Although the printed house is not available to visit, there is a chance for people in Shanghai to see items printed in 3D.

The Belgium-based company Materialise NV is currently holding a 3D printing exhibition in Shanghai that started in late 2012 and will continue until the middle of this year. The company is eager to show Asia what is possible with 3D printing.

"All the pieces shown in the IndustrialRevolution.MGX Exhibition are what cannot be made through traditional manufacturing techniques. A good example of this customization is hearing aids.
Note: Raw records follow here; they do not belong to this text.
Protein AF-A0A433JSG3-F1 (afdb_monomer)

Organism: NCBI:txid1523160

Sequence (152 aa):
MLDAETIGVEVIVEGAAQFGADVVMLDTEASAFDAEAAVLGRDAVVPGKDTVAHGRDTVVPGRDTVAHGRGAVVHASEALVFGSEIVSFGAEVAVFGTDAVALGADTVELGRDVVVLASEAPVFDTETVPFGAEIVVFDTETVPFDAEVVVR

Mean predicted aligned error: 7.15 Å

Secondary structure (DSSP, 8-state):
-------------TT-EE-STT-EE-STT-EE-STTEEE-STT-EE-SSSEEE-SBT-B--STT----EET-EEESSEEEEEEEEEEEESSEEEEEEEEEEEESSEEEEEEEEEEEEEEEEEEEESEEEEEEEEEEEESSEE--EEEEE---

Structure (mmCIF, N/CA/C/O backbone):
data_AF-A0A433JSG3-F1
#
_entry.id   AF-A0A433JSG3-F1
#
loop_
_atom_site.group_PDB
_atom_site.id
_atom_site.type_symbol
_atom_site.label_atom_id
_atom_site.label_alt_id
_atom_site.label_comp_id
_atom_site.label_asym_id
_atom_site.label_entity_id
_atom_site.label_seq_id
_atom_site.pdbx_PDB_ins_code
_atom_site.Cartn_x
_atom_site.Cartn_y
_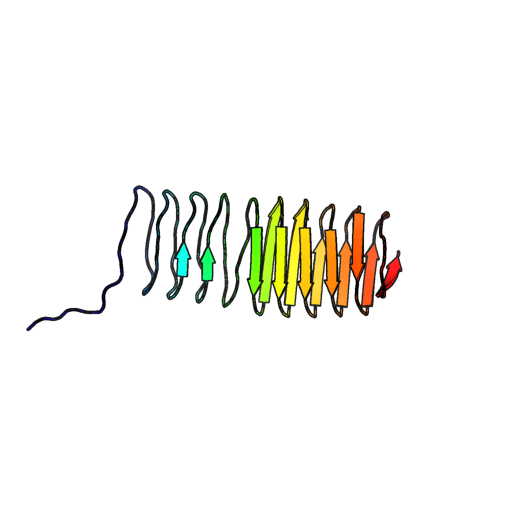atom_site.Cartn_z
_atom_site.occupancy
_atom_site.B_iso_or_equiv
_atom_site.auth_seq_id
_atom_site.auth_comp_id
_atom_site.auth_asym_id
_atom_site.auth_atom_id
_atom_site.pdbx_PDB_model_num
ATOM 1 N N . MET A 1 1 ? 24.278 -17.711 -35.554 1.00 33.03 1 MET A N 1
ATOM 2 C CA . MET A 1 1 ? 23.525 -17.837 -34.293 1.00 33.03 1 MET A CA 1
ATOM 3 C C . MET A 1 1 ? 22.770 -16.533 -34.118 1.00 33.03 1 MET A C 1
ATOM 5 O O . MET A 1 1 ? 23.265 -15.513 -34.587 1.00 33.03 1 MET A O 1
ATOM 9 N N . LEU A 1 2 ? 21.542 -16.602 -33.614 1.00 34.47 2 LEU A N 1
ATOM 10 C CA . LEU A 1 2 ? 20.727 -15.444 -33.258 1.00 34.47 2 LEU A CA 1
ATOM 11 C C . LEU A 1 2 ? 20.435 -15.619 -31.778 1.00 34.47 2 LEU A C 1
ATOM 13 O O . LEU A 1 2 ? 19.488 -16.308 -31.409 1.00 34.47 2 LEU A O 1
ATOM 17 N N . ASP A 1 3 ? 21.324 -15.071 -30.966 1.00 34.38 3 ASP A N 1
ATOM 18 C CA . ASP A 1 3 ? 21.236 -15.137 -29.519 1.00 34.38 3 ASP A CA 1
ATOM 19 C C . ASP A 1 3 ? 20.455 -13.891 -29.090 1.00 34.38 3 ASP A C 1
ATOM 21 O O . ASP A 1 3 ? 20.988 -12.785 -29.037 1.00 34.38 3 ASP A O 1
ATOM 25 N N . ALA A 1 4 ? 19.142 -14.070 -28.944 1.00 39.00 4 ALA A N 1
ATOM 26 C CA . ALA A 1 4 ? 18.181 -13.024 -28.624 1.00 39.00 4 ALA A CA 1
ATOM 27 C C . ALA A 1 4 ? 17.369 -13.468 -27.404 1.00 39.00 4 ALA A C 1
ATOM 29 O O . ALA A 1 4 ? 16.388 -14.202 -27.536 1.00 39.00 4 ALA A O 1
ATOM 30 N N . GLU A 1 5 ? 17.816 -13.054 -26.219 1.00 41.03 5 GLU A N 1
ATOM 31 C CA . GLU A 1 5 ? 17.015 -13.161 -25.000 1.00 41.03 5 GLU A CA 1
ATOM 32 C C . GLU A 1 5 ? 15.831 -12.183 -25.046 1.00 41.03 5 GLU A C 1
ATOM 34 O O . GLU A 1 5 ? 15.806 -11.233 -25.835 1.00 41.03 5 GLU A O 1
ATOM 39 N N . THR A 1 6 ? 14.792 -12.489 -24.270 1.00 39.81 6 THR A N 1
ATOM 40 C CA . THR A 1 6 ? 13.451 -11.945 -24.497 1.00 39.81 6 THR A CA 1
ATOM 41 C C . THR A 1 6 ? 13.350 -10.449 -24.207 1.00 39.81 6 THR A C 1
ATOM 43 O O . THR A 1 6 ? 13.789 -9.954 -23.176 1.00 39.81 6 THR A O 1
ATOM 46 N N . ILE A 1 7 ? 12.689 -9.774 -25.146 1.00 41.44 7 ILE A N 1
ATOM 47 C CA . ILE A 1 7 ? 12.280 -8.369 -25.170 1.00 41.44 7 ILE A CA 1
ATOM 48 C C . ILE A 1 7 ? 11.770 -7.876 -23.801 1.00 41.44 7 ILE A C 1
ATOM 50 O O . ILE A 1 7 ? 10.595 -8.041 -23.481 1.00 41.44 7 ILE A O 1
ATOM 54 N N . GLY A 1 8 ? 12.618 -7.159 -23.062 1.00 39.62 8 GLY A N 1
ATOM 55 C CA . GLY A 1 8 ? 12.152 -6.072 -22.202 1.00 39.62 8 GLY A CA 1
ATOM 56 C C . GLY A 1 8 ? 11.820 -4.861 -23.079 1.00 39.62 8 GLY A C 1
ATOM 57 O O . GLY A 1 8 ? 12.591 -4.519 -23.978 1.00 39.62 8 GLY A O 1
ATOM 58 N N . VAL A 1 9 ? 10.668 -4.218 -22.867 1.00 43.66 9 VAL A N 1
ATOM 59 C CA . VAL A 1 9 ? 10.264 -3.029 -23.642 1.00 43.66 9 VAL A CA 1
ATOM 60 C C . VAL A 1 9 ? 10.853 -1.777 -22.987 1.00 43.66 9 VAL A C 1
ATOM 62 O O . VAL A 1 9 ? 10.171 -1.023 -22.301 1.00 43.66 9 VAL A O 1
ATOM 65 N N . GLU A 1 10 ? 12.157 -1.590 -23.188 1.00 50.44 10 GLU A N 1
ATOM 66 C CA . GLU A 1 10 ? 12.940 -0.469 -22.660 1.00 50.44 10 GLU A CA 1
ATOM 67 C C . GLU A 1 10 ? 12.503 0.866 -23.300 1.00 50.44 10 GLU A C 1
ATOM 69 O O . GLU A 1 10 ? 12.859 1.184 -24.437 1.00 50.44 10 GLU A O 1
ATOM 74 N N . VAL A 1 11 ? 11.722 1.662 -22.561 1.00 51.53 11 VAL A N 1
ATOM 75 C CA . VAL A 1 11 ? 11.313 3.029 -22.937 1.00 51.53 11 VAL A CA 1
ATOM 76 C C . VAL A 1 11 ? 11.887 4.011 -21.916 1.00 51.53 11 VAL A C 1
ATOM 78 O O . VAL A 1 11 ? 11.196 4.501 -21.027 1.00 51.53 11 VAL A O 1
ATOM 81 N N . ILE A 1 12 ? 13.186 4.296 -22.028 1.00 53.84 12 ILE A N 1
ATOM 82 C CA . ILE A 1 12 ? 13.842 5.276 -21.156 1.00 53.84 12 ILE A CA 1
ATOM 83 C C . ILE A 1 12 ? 13.443 6.695 -21.581 1.00 53.84 12 ILE A C 1
ATOM 85 O O . ILE A 1 12 ? 13.915 7.231 -22.586 1.00 53.84 12 ILE A O 1
ATOM 89 N N . VAL A 1 13 ? 12.579 7.307 -20.774 1.00 57.16 13 VAL A N 1
ATOM 90 C CA . VAL A 1 13 ? 12.366 8.758 -20.711 1.00 57.16 13 VAL A CA 1
ATOM 91 C C . VAL A 1 13 ? 13.446 9.426 -19.851 1.00 57.16 13 VAL A C 1
ATOM 93 O O . VAL A 1 13 ? 14.099 8.788 -19.024 1.00 57.16 13 VAL A O 1
ATOM 96 N N . GLU A 1 14 ? 13.675 10.721 -20.076 1.00 58.91 14 GLU A N 1
ATOM 97 C CA . GLU A 1 14 ? 14.763 11.467 -19.436 1.00 58.91 14 GLU A CA 1
ATOM 98 C C . GLU A 1 14 ? 14.606 11.475 -17.901 1.00 58.91 14 GLU A C 1
ATOM 100 O O . GLU A 1 14 ? 13.593 11.917 -17.364 1.00 58.91 14 GLU A O 1
ATOM 105 N N . GLY A 1 15 ? 15.605 10.941 -17.189 1.00 59.28 15 GLY A N 1
ATOM 106 C CA . GLY A 1 15 ? 15.598 10.840 -15.724 1.00 59.28 15 GLY A CA 1
ATOM 107 C C . GLY A 1 15 ? 14.931 9.592 -15.125 1.00 59.28 15 GLY A C 1
ATOM 108 O O . GLY A 1 15 ? 14.883 9.502 -13.902 1.00 59.28 15 GLY A O 1
ATOM 109 N N . ALA A 1 16 ? 14.445 8.635 -15.925 1.00 65.50 16 ALA A N 1
ATOM 110 C CA . ALA A 1 16 ? 13.980 7.331 -15.427 1.00 65.50 16 ALA A CA 1
ATOM 111 C C . ALA A 1 16 ? 15.118 6.285 -15.348 1.00 65.50 16 ALA A C 1
ATOM 113 O O . ALA A 1 16 ? 16.118 6.402 -16.062 1.00 65.50 16 ALA A O 1
ATOM 114 N N . ALA A 1 17 ? 14.978 5.253 -14.501 1.00 63.69 17 ALA A N 1
ATOM 115 C CA . ALA A 1 17 ? 16.020 4.233 -14.295 1.00 63.69 17 ALA A CA 1
ATOM 116 C C . ALA A 1 17 ? 15.467 2.810 -14.042 1.00 63.69 17 ALA A C 1
ATOM 118 O O . ALA A 1 17 ? 14.713 2.590 -13.094 1.00 63.69 17 ALA A O 1
ATOM 119 N N . GLN A 1 18 ? 15.882 1.843 -14.878 1.00 67.19 18 GLN A N 1
ATOM 120 C CA . GLN A 1 18 ? 15.418 0.443 -14.891 1.00 67.19 18 GLN A CA 1
ATOM 121 C C . GLN A 1 18 ? 16.507 -0.546 -14.468 1.00 67.19 18 GLN A C 1
ATOM 123 O O . GLN A 1 18 ? 17.635 -0.453 -14.950 1.00 67.19 18 GLN A O 1
ATOM 128 N N . PHE A 1 19 ? 16.146 -1.539 -13.644 1.00 66.62 19 PHE A N 1
ATOM 129 C CA . PHE A 1 19 ? 17.072 -2.608 -13.230 1.00 66.62 19 PHE A CA 1
ATOM 130 C C . PHE A 1 19 ? 16.486 -4.037 -13.227 1.00 66.62 19 PHE A C 1
ATOM 132 O O . PHE A 1 19 ? 17.263 -4.991 -13.205 1.00 66.62 19 PHE A O 1
ATOM 139 N N . GLY A 1 20 ? 15.157 -4.201 -13.282 1.00 67.69 20 GLY A N 1
ATOM 140 C CA . GLY A 1 20 ? 14.478 -5.508 -13.253 1.00 67.69 20 GLY A CA 1
ATOM 141 C C . GLY A 1 20 ? 14.045 -6.048 -14.627 1.00 67.69 20 GLY A C 1
ATOM 142 O O . GLY A 1 20 ? 13.945 -5.305 -15.609 1.00 67.69 20 GLY A O 1
ATOM 143 N N . ALA A 1 21 ? 13.764 -7.355 -14.683 1.00 68.00 21 ALA A N 1
ATOM 144 C CA . ALA A 1 21 ? 13.178 -8.035 -15.846 1.00 68.00 21 ALA A CA 1
ATOM 145 C C . ALA A 1 21 ? 11.650 -7.847 -15.892 1.00 68.00 21 ALA A C 1
ATOM 147 O O . ALA A 1 21 ? 11.015 -7.736 -14.850 1.00 68.00 21 ALA A O 1
ATOM 148 N N . ASP A 1 22 ? 11.056 -7.780 -17.087 1.00 69.31 22 ASP A N 1
ATOM 149 C CA . ASP A 1 22 ? 9.624 -7.464 -17.270 1.00 69.31 22 ASP A CA 1
ATOM 150 C C . ASP A 1 22 ? 9.169 -6.165 -16.558 1.00 69.31 22 ASP A C 1
ATOM 152 O O . ASP A 1 22 ? 7.997 -5.981 -16.230 1.00 69.31 22 ASP A O 1
ATOM 156 N N . VAL A 1 23 ? 10.110 -5.235 -16.345 1.00 69.56 23 VAL A N 1
ATOM 157 C CA . VAL A 1 23 ? 9.851 -3.894 -15.805 1.00 69.56 23 VAL A CA 1
ATOM 158 C C . VAL A 1 23 ? 9.411 -2.933 -16.905 1.00 69.56 23 VAL A C 1
ATOM 160 O O . VAL A 1 23 ? 9.954 -2.945 -18.014 1.00 69.56 23 VAL A O 1
ATOM 163 N N . VAL A 1 24 ? 8.461 -2.057 -16.569 1.00 74.38 24 VAL A N 1
ATOM 164 C CA . VAL A 1 24 ? 7.933 -0.998 -17.445 1.00 74.38 24 VAL A CA 1
ATOM 165 C C . VAL A 1 24 ? 8.086 0.368 -16.775 1.00 74.38 24 VAL A C 1
ATOM 167 O O . VAL A 1 24 ? 7.782 0.517 -15.592 1.00 74.38 24 VAL A O 1
ATOM 170 N N . MET A 1 25 ? 8.511 1.379 -17.537 1.00 68.88 25 MET A N 1
ATOM 171 C CA . MET A 1 25 ? 8.584 2.780 -17.104 1.00 68.88 25 MET A CA 1
ATOM 172 C C . MET A 1 25 ? 8.124 3.743 -18.192 1.00 68.88 25 MET A C 1
ATOM 174 O O . MET A 1 25 ? 8.439 3.523 -19.358 1.00 68.88 25 MET A O 1
ATOM 178 N N . LEU A 1 26 ? 7.377 4.791 -17.814 1.00 64.31 26 LEU A N 1
ATOM 179 C CA . LEU A 1 26 ? 6.727 5.702 -18.774 1.00 64.31 26 LEU A CA 1
ATOM 180 C C . LEU A 1 26 ? 6.807 7.211 -18.457 1.00 64.31 26 LEU A C 1
ATOM 182 O O . LEU A 1 26 ? 6.456 8.002 -19.331 1.00 64.31 26 LEU A O 1
ATOM 186 N N . ASP A 1 27 ? 7.241 7.631 -17.263 1.00 66.19 27 ASP A 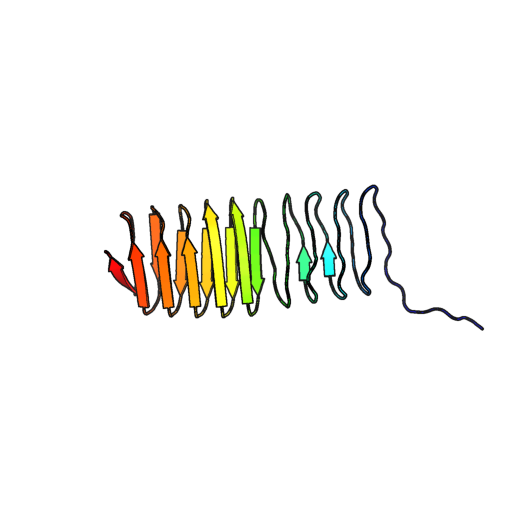N 1
ATOM 187 C CA . ASP A 1 27 ? 7.279 9.052 -16.859 1.00 66.19 27 ASP A CA 1
ATOM 188 C C . ASP A 1 27 ? 8.685 9.474 -16.377 1.00 66.19 27 ASP A C 1
ATOM 190 O O . ASP A 1 27 ? 9.519 8.630 -16.041 1.00 66.19 27 ASP A O 1
ATOM 194 N N . THR A 1 28 ? 8.982 10.774 -16.382 1.00 60.75 28 THR A N 1
ATOM 195 C CA . THR A 1 28 ? 10.277 11.309 -15.921 1.00 60.75 28 THR A CA 1
ATOM 196 C C . THR A 1 28 ? 10.413 11.157 -14.409 1.00 60.75 28 THR A C 1
ATOM 198 O O . THR A 1 28 ? 9.423 11.293 -13.698 1.00 60.75 28 THR A O 1
ATOM 201 N N . GLU A 1 29 ? 11.628 10.931 -13.900 1.00 65.50 29 GLU A N 1
ATOM 202 C CA . GLU A 1 29 ? 11.900 10.783 -12.452 1.00 65.50 29 GLU A CA 1
ATOM 203 C C . GLU A 1 29 ? 11.197 9.561 -11.805 1.00 65.50 29 GLU A C 1
ATOM 205 O O . GLU A 1 29 ? 11.104 9.453 -10.584 1.00 65.50 29 GLU A O 1
ATOM 210 N N . ALA A 1 30 ? 10.740 8.613 -12.631 1.00 69.12 30 ALA A N 1
ATOM 211 C CA . ALA A 1 30 ? 10.179 7.320 -12.242 1.00 69.12 30 ALA A CA 1
ATOM 212 C C . ALA A 1 30 ? 11.277 6.242 -12.069 1.00 69.12 30 ALA A C 1
ATOM 214 O O . ALA A 1 30 ? 12.307 6.289 -12.749 1.00 69.12 30 ALA A O 1
ATOM 215 N N . SER A 1 31 ? 11.110 5.247 -11.183 1.00 70.38 31 SER A N 1
ATOM 216 C CA . SER A 1 31 ? 12.111 4.161 -11.010 1.00 70.38 31 SER A CA 1
ATOM 217 C C . SER A 1 31 ? 11.552 2.810 -10.523 1.00 70.38 31 SER A C 1
ATOM 219 O O . SER A 1 31 ? 10.812 2.768 -9.538 1.00 70.38 31 SER A O 1
ATOM 221 N N . ALA A 1 32 ? 11.934 1.706 -11.188 1.00 68.69 32 ALA A N 1
ATOM 222 C CA . ALA A 1 32 ? 11.556 0.319 -10.854 1.00 68.69 32 ALA A CA 1
ATOM 223 C C . ALA A 1 32 ? 12.723 -0.674 -10.945 1.00 68.69 32 ALA A C 1
ATOM 225 O O . ALA A 1 32 ? 13.634 -0.533 -11.771 1.00 68.69 32 ALA A O 1
ATOM 226 N N . PHE A 1 33 ? 12.670 -1.696 -10.083 1.00 61.72 33 PHE A N 1
ATOM 227 C CA . PHE A 1 33 ? 13.870 -2.415 -9.651 1.00 61.72 33 PHE A CA 1
ATOM 228 C C . PHE A 1 33 ? 13.758 -3.947 -9.612 1.00 61.72 33 PHE A C 1
ATOM 230 O O . PHE A 1 33 ? 14.679 -4.602 -10.095 1.00 61.72 33 PHE A O 1
ATOM 237 N N . ASP A 1 34 ? 12.686 -4.519 -9.055 1.00 69.88 34 ASP A N 1
ATOM 238 C CA . ASP A 1 34 ? 12.458 -5.976 -9.068 1.00 69.88 34 ASP A CA 1
ATOM 239 C C . ASP A 1 34 ? 11.719 -6.399 -10.351 1.00 69.88 34 ASP A C 1
ATOM 241 O O . ASP A 1 34 ? 11.301 -5.556 -11.143 1.00 69.88 34 ASP A O 1
ATOM 245 N N . ALA A 1 35 ? 11.589 -7.700 -10.598 1.00 57.22 35 ALA A N 1
ATOM 246 C CA . ALA A 1 35 ? 10.855 -8.205 -11.750 1.00 57.22 35 ALA A CA 1
ATOM 247 C C . ALA A 1 35 ? 9.331 -8.077 -11.577 1.00 57.22 35 ALA A C 1
ATOM 249 O O . ALA A 1 35 ? 8.823 -8.110 -10.457 1.00 57.22 35 ALA A O 1
ATOM 250 N N . GLU A 1 36 ? 8.601 -7.975 -12.691 1.00 69.88 36 GLU A N 1
ATOM 251 C CA . GLU A 1 36 ? 7.136 -7.793 -12.692 1.00 69.88 36 GLU A CA 1
ATOM 252 C C . GLU A 1 36 ? 6.699 -6.495 -11.959 1.00 69.88 36 GLU A C 1
ATOM 254 O O . GLU A 1 36 ? 5.690 -6.463 -11.251 1.00 69.88 36 GLU A O 1
ATOM 259 N N . ALA A 1 37 ? 7.476 -5.411 -12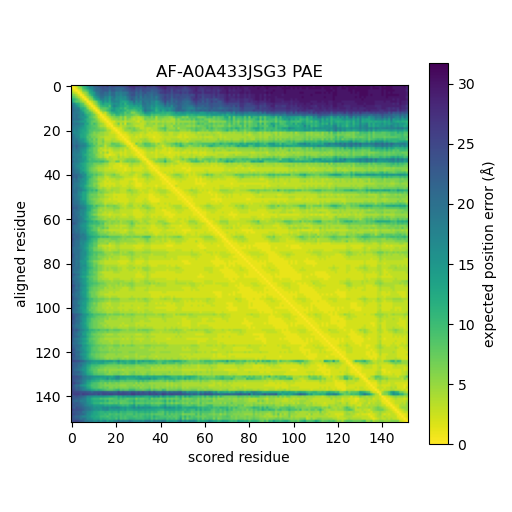.135 1.00 70.81 37 ALA A N 1
ATOM 260 C CA . ALA A 1 37 ? 7.268 -4.100 -11.506 1.00 70.81 37 ALA A CA 1
ATOM 261 C C . ALA A 1 37 ? 7.088 -2.955 -12.534 1.00 70.81 37 ALA A C 1
ATOM 263 O O . ALA A 1 37 ? 7.891 -2.813 -13.456 1.00 70.81 37 ALA A O 1
ATOM 264 N N . ALA A 1 38 ? 6.064 -2.101 -12.394 1.00 72.44 38 ALA A N 1
ATOM 265 C CA . ALA A 1 38 ? 5.715 -1.095 -13.419 1.00 72.44 38 ALA A CA 1
ATOM 266 C C . ALA A 1 38 ? 5.507 0.333 -12.869 1.00 72.44 38 ALA A C 1
ATOM 268 O O . ALA A 1 38 ? 4.570 0.551 -12.102 1.00 72.44 38 ALA A O 1
ATOM 269 N N . VAL A 1 39 ? 6.345 1.311 -13.270 1.00 69.88 39 VAL A N 1
ATOM 270 C CA . VAL A 1 39 ? 6.275 2.727 -12.822 1.00 69.88 39 VAL A CA 1
ATOM 271 C C . VAL A 1 39 ? 5.660 3.616 -13.890 1.00 69.88 39 VAL A C 1
ATOM 273 O O . VAL A 1 39 ? 6.112 3.653 -15.034 1.00 69.88 39 VAL A O 1
ATOM 276 N N . LEU A 1 40 ? 4.663 4.396 -13.506 1.00 68.25 40 LEU A N 1
ATOM 277 C CA . LEU A 1 40 ? 3.753 5.039 -14.443 1.00 68.25 40 LEU A CA 1
ATOM 278 C C . LEU A 1 40 ? 3.450 6.503 -14.066 1.00 68.25 40 LEU A C 1
ATOM 280 O O . LEU A 1 40 ? 2.557 7.095 -14.662 1.00 68.25 40 LEU A O 1
ATOM 284 N N . GLY A 1 41 ? 4.166 7.092 -13.098 1.00 68.50 41 GLY A N 1
ATOM 285 C CA . GLY A 1 41 ? 4.039 8.510 -12.739 1.00 68.50 41 GLY A CA 1
ATOM 286 C C . GLY A 1 41 ? 5.369 9.175 -12.374 1.00 68.50 41 GLY A C 1
ATOM 287 O O . GLY A 1 41 ? 6.281 8.532 -11.856 1.00 68.50 41 GLY A O 1
ATOM 288 N N . ARG A 1 42 ? 5.484 10.478 -12.637 1.00 60.94 42 ARG A N 1
ATOM 289 C CA . ARG A 1 42 ? 6.552 11.327 -12.102 1.00 60.94 42 ARG A CA 1
ATOM 290 C C . ARG A 1 42 ? 6.408 11.405 -10.591 1.00 60.94 42 ARG A C 1
ATOM 292 O O . ARG A 1 42 ? 5.297 11.564 -10.085 1.00 60.94 42 ARG A O 1
ATOM 299 N N . ASP A 1 43 ? 7.541 11.358 -9.899 1.00 64.12 43 ASP A N 1
ATOM 300 C CA . ASP A 1 43 ? 7.610 11.269 -8.443 1.00 64.12 43 ASP A CA 1
ATOM 301 C C . ASP A 1 43 ? 7.095 9.892 -7.915 1.00 64.12 43 ASP A C 1
ATOM 303 O O . ASP A 1 43 ? 6.874 9.743 -6.714 1.00 64.12 43 ASP A O 1
ATOM 307 N N . ALA A 1 44 ? 6.910 8.874 -8.782 1.00 72.12 44 ALA A N 1
ATOM 308 C CA . ALA A 1 44 ? 6.483 7.511 -8.418 1.00 72.12 44 ALA A CA 1
ATOM 309 C C . ALA A 1 44 ? 7.631 6.482 -8.451 1.00 72.12 44 ALA A C 1
ATOM 311 O O . ALA A 1 44 ? 8.566 6.590 -9.246 1.00 72.12 44 ALA A O 1
ATOM 312 N N . VAL A 1 45 ? 7.556 5.445 -7.605 1.00 59.53 45 VAL A N 1
ATOM 313 C CA . VAL A 1 45 ? 8.641 4.451 -7.432 1.00 59.53 45 VAL A CA 1
ATOM 314 C C . VAL A 1 45 ? 8.087 3.050 -7.139 1.00 59.53 45 VAL A C 1
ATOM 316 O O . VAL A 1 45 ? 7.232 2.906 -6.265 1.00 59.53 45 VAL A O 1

More than 10 million people already use 3D printed hearing aids, all made according to the size of their ear and customized to their needs," said Wim Michiels, executive vice-president at Materialise NV.

"You can produce anything whenever and wherever you like. If you need one piece or five pieces, it is not a problem. You don't need to set-up production lines for pieces that only need a limited amount of product. Setting up a production line is a lot of work, takes a long time and is very expensive for a limited number of pieces. There is no good return on investment," said Michiels.

Kim Francois, managing director of Materialise China, said while 3D printing is already being used for rapid prototyping in Asia, their European and American clients have already made the next step toward additive manufacturing with small-series production such as hearing aids.

"3D printing technology will cut the cost of making a few pieces of a product because traditionally mass-manufactured goods need a mold first. However, work can start immediately with 3D prints," said Lin Feng, deputy director of the mechanical and engineering department at Tsinghua University.

3D printing will not make any of the current manufacturing processes obsolete but it will make the production of some new products possible. Also, for small batches, this approach will become commonplace so factories and retail outlets will not need to keep large inventories of tools as well as finished products. Production at the point of sale will become a regular practise for certain products, Khoshnevis told China Daily.